Inflation is the rise in the prices of goods over a period. When the condition of inflation occurs in an economy, it minimises your power to buy goods and services. Inflation is the increase in the prices of an economy for a specified time.
Every time the prices in an economy increase, every currency unit buys comparatively lesser goods and services. Also, hyperinflation directly affects the purchasing power of consumers.
What is Hyperinflation?
- Hyperinflation, or rising inflation, is when the prices of goods and services increase uncontrollably in an economy for a defined period.
- Out-of-control inflation is the next stage of inflation which requires rapid solutions.
- Often, inflation is known as hyperinflation when the inflation rate increases by more than 50% in a month. There are several causes of hyperinflation. These include –
Demand-pull Inflation
When the aggregate demand in the economy increases and becomes more significant, then the ability of the economy to fulfil these demands leads to demand-pull inflation. There are several causes of this type of inflation:
- Increase in the money supply in the economy
- A rise in the forex reserves
- Due to fiscal stimulus
- Government spendings
- Depreciation of rupee
- Increased borrowing
- Low unemployment rate
Cost-push Inflation
Because of the rising wages and materials, there is an increase in the prices of the end goods. Consumers often pay these costs. There are several reasons why cost-push inflation occurs in an economy. Here is the list of causes of cost-push inflation:
- Speculation and hoarding of commodities
- Fluctuation in the prices of crude oil
- Low growth in the agricultural sector
- Defects in the food supply chain
- Rise in the interest rates by RBI
- Increase in the prices of inputs
- Defects in the Supply chain
- Currency depreciation
- The rise in indirect taxes
- Food Inflation
Devaluation
Devaluation is a downward adjustment in the exchange rate of a company. It leads to a lower value for the country’s currency. If the currency gets devalued, the country’s export rate minimises, encouraging governments to go for more devalued goods.
Increased money supply
The oversupply of paper currency refers to the total money, including notes, coins, and bank accounts, in circulation in an economy. If there is an oversupply of paper currency more than the production rate, it gives rise to hyperinflation in an economy. Through Open Market Operations or OMO, the money supply increases in an economy.
Increased wages
Wages refer to the salary paid to workers on an hourly basis. If there are rising wages, businesses tend to increase the prices of the final commodity or either they have to live with low margins, which is an expectation in most cases. Hence, the condition of hyperinflation occurs in the economy.
Effects of Hyperinflation
Rising inflation is an extreme condition that essentially devalues the currency present in the foreign exchange market. As a result, the holders of these currencies tend to lower their holdings and prefer switching to other and stable currencies present in the market.

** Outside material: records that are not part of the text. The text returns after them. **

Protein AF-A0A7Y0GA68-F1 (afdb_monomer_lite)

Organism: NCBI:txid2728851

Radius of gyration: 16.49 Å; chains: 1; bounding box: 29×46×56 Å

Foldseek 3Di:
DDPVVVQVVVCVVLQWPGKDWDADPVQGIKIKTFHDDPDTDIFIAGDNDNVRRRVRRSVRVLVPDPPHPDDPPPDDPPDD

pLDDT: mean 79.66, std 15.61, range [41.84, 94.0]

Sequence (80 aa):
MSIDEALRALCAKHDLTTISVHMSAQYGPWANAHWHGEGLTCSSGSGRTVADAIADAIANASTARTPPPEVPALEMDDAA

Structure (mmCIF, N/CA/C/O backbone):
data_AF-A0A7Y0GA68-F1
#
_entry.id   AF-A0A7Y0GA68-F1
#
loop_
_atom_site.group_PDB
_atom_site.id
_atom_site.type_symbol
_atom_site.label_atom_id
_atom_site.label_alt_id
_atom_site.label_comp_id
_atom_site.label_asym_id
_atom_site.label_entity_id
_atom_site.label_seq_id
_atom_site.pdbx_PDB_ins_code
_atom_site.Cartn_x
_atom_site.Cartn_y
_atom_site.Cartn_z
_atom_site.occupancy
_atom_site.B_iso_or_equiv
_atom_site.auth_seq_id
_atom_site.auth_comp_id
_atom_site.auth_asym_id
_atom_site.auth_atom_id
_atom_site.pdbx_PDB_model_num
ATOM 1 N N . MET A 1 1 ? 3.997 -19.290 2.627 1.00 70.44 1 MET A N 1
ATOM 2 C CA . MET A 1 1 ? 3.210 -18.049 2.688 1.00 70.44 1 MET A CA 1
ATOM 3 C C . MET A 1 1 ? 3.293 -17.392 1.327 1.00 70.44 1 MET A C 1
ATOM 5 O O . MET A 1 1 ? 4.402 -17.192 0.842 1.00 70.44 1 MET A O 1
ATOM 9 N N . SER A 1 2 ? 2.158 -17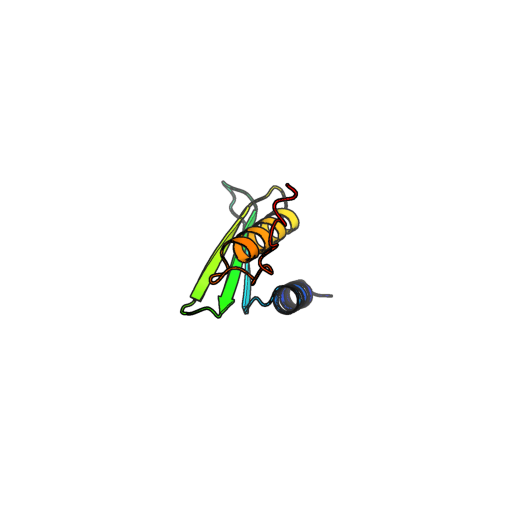.162 0.678 1.00 88.69 2 SER A N 1
ATOM 10 C CA . SER A 1 2 ? 2.087 -16.434 -0.591 1.00 88.69 2 SER A CA 1
ATOM 11 C C . SER A 1 2 ? 2.274 -14.930 -0.370 1.00 88.69 2 SER A C 1
ATOM 13 O O . SER A 1 2 ? 2.150 -14.433 0.752 1.00 88.69 2 SER A O 1
ATOM 15 N N . ILE A 1 3 ? 2.564 -14.191 -1.443 1.00 80.38 3 ILE A N 1
ATOM 16 C CA . ILE A 1 3 ? 2.654 -12.728 -1.374 1.00 80.38 3 ILE A CA 1
ATOM 17 C C . ILE A 1 3 ? 1.317 -12.106 -0.947 1.00 80.38 3 ILE A C 1
ATOM 19 O O . ILE A 1 3 ? 1.305 -11.195 -0.125 1.00 80.38 3 ILE A O 1
ATOM 23 N N . ASP A 1 4 ? 0.196 -12.671 -1.395 1.00 83.69 4 ASP A N 1
ATOM 24 C CA . ASP A 1 4 ? -1.144 -12.211 -1.024 1.00 83.69 4 ASP A CA 1
ATOM 25 C C . ASP A 1 4 ? -1.433 -12.421 0.466 1.00 83.69 4 ASP A C 1
ATOM 27 O O . ASP A 1 4 ? -2.016 -11.552 1.114 1.00 83.69 4 ASP A O 1
ATOM 31 N N . GLU A 1 5 ? -0.999 -13.547 1.041 1.00 86.44 5 GLU A N 1
ATOM 32 C CA . GLU A 1 5 ? -1.103 -13.790 2.486 1.00 86.44 5 GLU A CA 1
ATOM 33 C C . GLU A 1 5 ? -0.265 -12.783 3.284 1.00 86.44 5 GLU A C 1
ATOM 35 O O . GLU A 1 5 ? -0.748 -12.230 4.273 1.00 86.44 5 GLU A O 1
ATOM 40 N N . ALA A 1 6 ? 0.963 -12.499 2.837 1.00 86.69 6 ALA A N 1
ATOM 41 C CA . ALA A 1 6 ? 1.836 -11.524 3.486 1.00 86.69 6 ALA A CA 1
ATOM 42 C C . ALA A 1 6 ? 1.254 -10.099 3.427 1.00 86.69 6 ALA A C 1
ATOM 44 O O . ALA A 1 6 ? 1.235 -9.39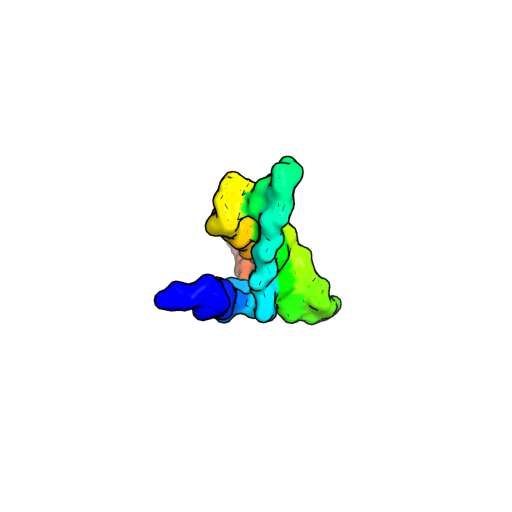6 4.438 1.00 86.69 6 ALA A O 1
ATOM 45 N N . LEU A 1 7 ? 0.722 -9.685 2.272 1.00 88.38 7 LEU A N 1
ATOM 46 C CA . LEU A 1 7 ? 0.089 -8.374 2.103 1.00 88.38 7 LEU A CA 1
ATOM 47 C C . LEU A 1 7 ? -1.188 -8.244 2.942 1.00 88.38 7 LEU A C 1
ATOM 49 O O . LEU A 1 7 ? -1.396 -7.205 3.565 1.00 88.38 7 LEU A O 1
ATOM 53 N N . ARG A 1 8 ? -2.013 -9.296 3.031 1.00 89.19 8 ARG A N 1
ATOM 54 C CA . ARG A 1 8 ? -3.196 -9.314 3.911 1.00 89.19 8 ARG A CA 1
ATOM 55 C C . ARG A 1 8 ? -2.816 -9.208 5.385 1.00 89.19 8 ARG A C 1
ATOM 57 O O . ARG A 1 8 ? -3.460 -8.461 6.116 1.00 89.19 8 ARG A O 1
ATOM 64 N N . ALA A 1 9 ? -1.768 -9.910 5.815 1.00 90.75 9 ALA A N 1
ATOM 65 C CA . ALA A 1 9 ? -1.270 -9.821 7.185 1.00 90.75 9 ALA A CA 1
ATOM 66 C C . ALA A 1 9 ? -0.761 -8.407 7.515 1.00 90.75 9 ALA A C 1
ATOM 68 O O . ALA A 1 9 ? -1.065 -7.879 8.584 1.00 90.75 9 ALA A O 1
ATOM 69 N N . LEU A 1 10 ? -0.043 -7.767 6.586 1.00 90.94 10 LEU A N 1
ATOM 70 C CA . LEU A 1 10 ? 0.372 -6.369 6.725 1.00 90.94 10 LEU A CA 1
ATOM 71 C C . LEU A 1 10 ? -0.828 -5.422 6.783 1.00 90.94 10 LEU A C 1
ATOM 73 O O . LEU A 1 10 ? -0.853 -4.539 7.636 1.00 90.94 10 LEU A O 1
ATOM 77 N N . CYS A 1 11 ? -1.836 -5.632 5.934 1.00 90.31 11 CYS A N 1
ATOM 78 C CA . CYS A 1 11 ? -3.051 -4.825 5.956 1.00 90.31 11 CYS A CA 1
ATOM 79 C C . CYS A 1 11 ? -3.759 -4.911 7.312 1.00 90.31 11 CYS A C 1
ATOM 81 O O . CYS A 1 11 ? -4.027 -3.884 7.925 1.00 90.31 11 CYS A O 1
ATOM 83 N N . ALA A 1 12 ? -3.969 -6.125 7.827 1.00 89.38 12 ALA A N 1
ATOM 84 C CA . ALA A 1 12 ? -4.586 -6.336 9.134 1.00 89.38 12 ALA A CA 1
ATOM 85 C C . ALA A 1 12 ? -3.768 -5.709 10.276 1.00 89.38 12 ALA A C 1
ATOM 87 O O . ALA A 1 12 ? -4.330 -5.094 11.176 1.00 89.38 12 ALA A O 1
ATOM 88 N N . LYS A 1 13 ? -2.436 -5.829 10.228 1.00 89.31 13 LYS A N 1
ATOM 89 C CA . LYS A 1 13 ? -1.536 -5.270 11.245 1.00 89.31 13 LYS A CA 1
ATOM 90 C C . LYS A 1 13 ? -1.556 -3.740 11.284 1.00 89.31 13 LYS A C 1
ATOM 92 O O . LYS A 1 13 ? -1.407 -3.163 12.356 1.00 89.31 13 LYS A O 1
ATOM 97 N N . HIS A 1 14 ? -1.680 -3.102 10.125 1.00 86.38 14 HIS A N 1
ATOM 98 C CA . HIS A 1 14 ? -1.581 -1.650 9.976 1.00 86.38 14 HIS A CA 1
ATOM 99 C C . HIS A 1 14 ? -2.932 -0.979 9.729 1.00 86.38 14 HIS A C 1
ATOM 101 O O . HIS A 1 14 ? -2.948 0.184 9.335 1.00 86.38 14 HIS A O 1
ATOM 107 N N . ASP A 1 15 ? -4.039 -1.700 9.948 1.00 86.75 15 ASP A N 1
ATOM 108 C CA . ASP A 1 15 ? -5.410 -1.220 9.750 1.00 86.75 15 ASP A CA 1
ATOM 109 C C . ASP A 1 15 ? -5.608 -0.583 8.354 1.00 86.75 15 ASP A C 1
ATOM 111 O O . ASP A 1 15 ? -6.148 0.508 8.180 1.00 86.75 15 ASP A O 1
ATOM 115 N N . LEU A 1 16 ? -5.076 -1.265 7.339 1.00 87.25 16 LEU A N 1
ATOM 116 C CA . LEU A 1 16 ? -5.185 -0.909 5.928 1.00 87.25 16 LEU A CA 1
ATOM 117 C C . LEU A 1 16 ? -6.205 -1.822 5.244 1.00 87.25 16 LEU A C 1
ATOM 119 O O . LE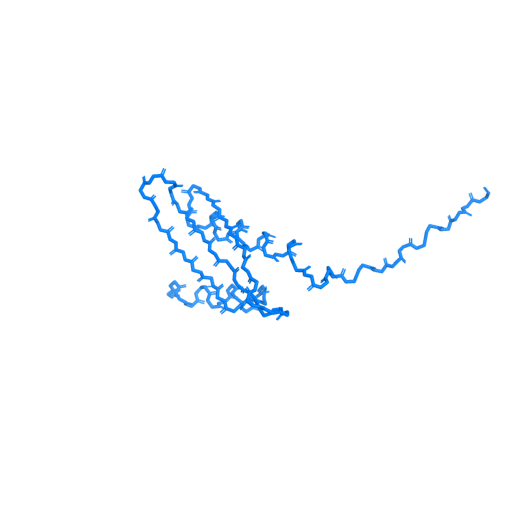U A 1 16 ? -6.382 -2.984 5.608 1.00 87.25 16 LEU A O 1
ATOM 123 N N . THR A 1 17 ? -6.835 -1.321 4.191 1.00 90.75 17 THR A N 1
ATOM 124 C CA . THR A 1 17 ? -7.746 -2.095 3.342 1.00 90.75 17 THR A CA 1
ATOM 125 C C . THR A 1 17 ? -7.008 -2.850 2.259 1.00 90.75 17 THR A C 1
ATOM 127 O O . THR A 1 17 ? -7.411 -3.945 1.866 1.00 90.75 17 THR A O 1
ATOM 130 N N . THR A 1 18 ? -5.952 -2.252 1.715 1.00 91.81 18 THR A N 1
ATOM 131 C CA . THR A 1 18 ? -5.207 -2.809 0.589 1.00 91.81 18 THR A CA 1
ATOM 132 C C . THR A 1 18 ? -3.795 -2.248 0.563 1.00 91.81 18 THR A C 1
ATOM 134 O O . THR A 1 18 ? -3.581 -1.059 0.800 1.00 91.81 18 THR A O 1
ATOM 137 N N . ILE A 1 19 ? -2.846 -3.106 0.197 1.00 92.19 19 ILE A N 1
ATOM 138 C CA . ILE A 1 19 ? -1.523 -2.714 -0.279 1.00 92.19 19 ILE A CA 1
ATOM 139 C C . ILE A 1 19 ? -1.408 -3.210 -1.719 1.00 92.19 19 ILE A C 1
ATOM 141 O O . ILE A 1 19 ? -1.608 -4.396 -1.980 1.00 92.19 19 ILE A O 1
ATOM 145 N N . SER A 1 20 ? -1.094 -2.312 -2.649 1.00 92.25 20 SER A N 1
ATOM 146 C CA . SER A 1 20 ? -0.765 -2.667 -4.033 1.00 92.25 20 SER A CA 1
ATOM 147 C C . SER A 1 20 ? 0.695 -2.344 -4.317 1.00 92.25 20 SER A C 1
ATOM 149 O O . SER A 1 20 ? 1.211 -1.345 -3.824 1.00 92.25 20 SER A O 1
ATOM 151 N N . VAL A 1 21 ? 1.359 -3.195 -5.097 1.00 91.06 21 VAL A N 1
ATOM 152 C CA . VAL A 1 21 ? 2.768 -3.041 -5.471 1.00 91.06 21 VAL A CA 1
ATOM 153 C C . VAL A 1 21 ? 2.863 -2.970 -6.986 1.00 91.06 21 VAL A C 1
ATOM 155 O O . VAL A 1 21 ? 2.274 -3.784 -7.693 1.00 91.06 21 VAL A O 1
ATOM 158 N N . HIS A 1 22 ? 3.637 -2.008 -7.468 1.00 91.38 22 HIS A N 1
ATOM 159 C CA . HIS A 1 22 ? 3.844 -1.698 -8.873 1.00 91.38 22 HIS A CA 1
ATOM 160 C C . HIS A 1 22 ? 5.341 -1.699 -9.167 1.00 91.38 22 HIS A C 1
ATOM 162 O O . HIS A 1 22 ? 6.141 -1.187 -8.384 1.00 91.38 22 HIS A O 1
ATOM 168 N N . MET A 1 23 ? 5.724 -2.256 -10.313 1.00 91.25 23 MET A N 1
ATOM 169 C CA . MET A 1 23 ? 7.107 -2.237 -10.784 1.00 91.25 23 MET A CA 1
ATOM 170 C C . MET A 1 23 ? 7.220 -1.282 -11.966 1.00 91.25 23 MET A C 1
ATOM 172 O O . MET A 1 23 ? 6.654 -1.539 -13.027 1.00 91.25 23 MET A O 1
ATOM 176 N N . SER A 1 24 ? 7.965 -0.191 -11.793 1.00 87.31 24 SER A N 1
ATOM 177 C CA . SER A 1 24 ? 8.314 0.714 -12.884 1.00 87.31 24 SER A CA 1
ATOM 178 C C . SER A 1 24 ? 9.720 0.417 -13.389 1.00 87.31 24 SER A C 1
ATOM 180 O O . SER A 1 24 ? 10.670 0.369 -12.611 1.00 87.31 24 SER A O 1
ATOM 182 N N . ALA A 1 25 ? 9.876 0.295 -14.708 1.00 86.75 25 ALA A N 1
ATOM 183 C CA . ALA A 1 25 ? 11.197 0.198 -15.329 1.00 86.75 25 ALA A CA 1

Intending to avoid scenarios where individuals will have to pay higher for goods, they start to invest in durable goods, including equipment, machinery, jewellery, etc.
In case the condition of hyperinflation exists for a longer time, people start to collect perishable goods. This practice goes on until and unless hyperinflation calms down. Note, if this condition prevails for a longer time, it can even lead to economic collapse.
Other effects of hyperinflation include
- Effects of government finance – During high inflation, the government revenue increases as they get revenue in different forms. These include tax, sales tax, excise duties, and so on. However, the government is expected to spend more; as a result, public expenditure boosts. But the rise in prices reduces the burden of public debt.
- Effects on the growth – It is believed that mild inflation contributes to economic growth, and hyperinflation can negatively affect the development of an economy. Prolonged hyperinflation can lead to economic collapse or economies shifting to the barter system.
Conclusion
Hyperinflation is an extreme case of inflation where the prices of goods and services increase uncontrollably in an economy in a defined period. In such situations, the costs of the goods increase by more than 50%, which minimises the purchasing power of the people.
There are several reasons why an economy undergoes hyperinflation. One primary reason is devaluation, where there is an oversupply of paper currency. However, its effects are experienced by all sectors.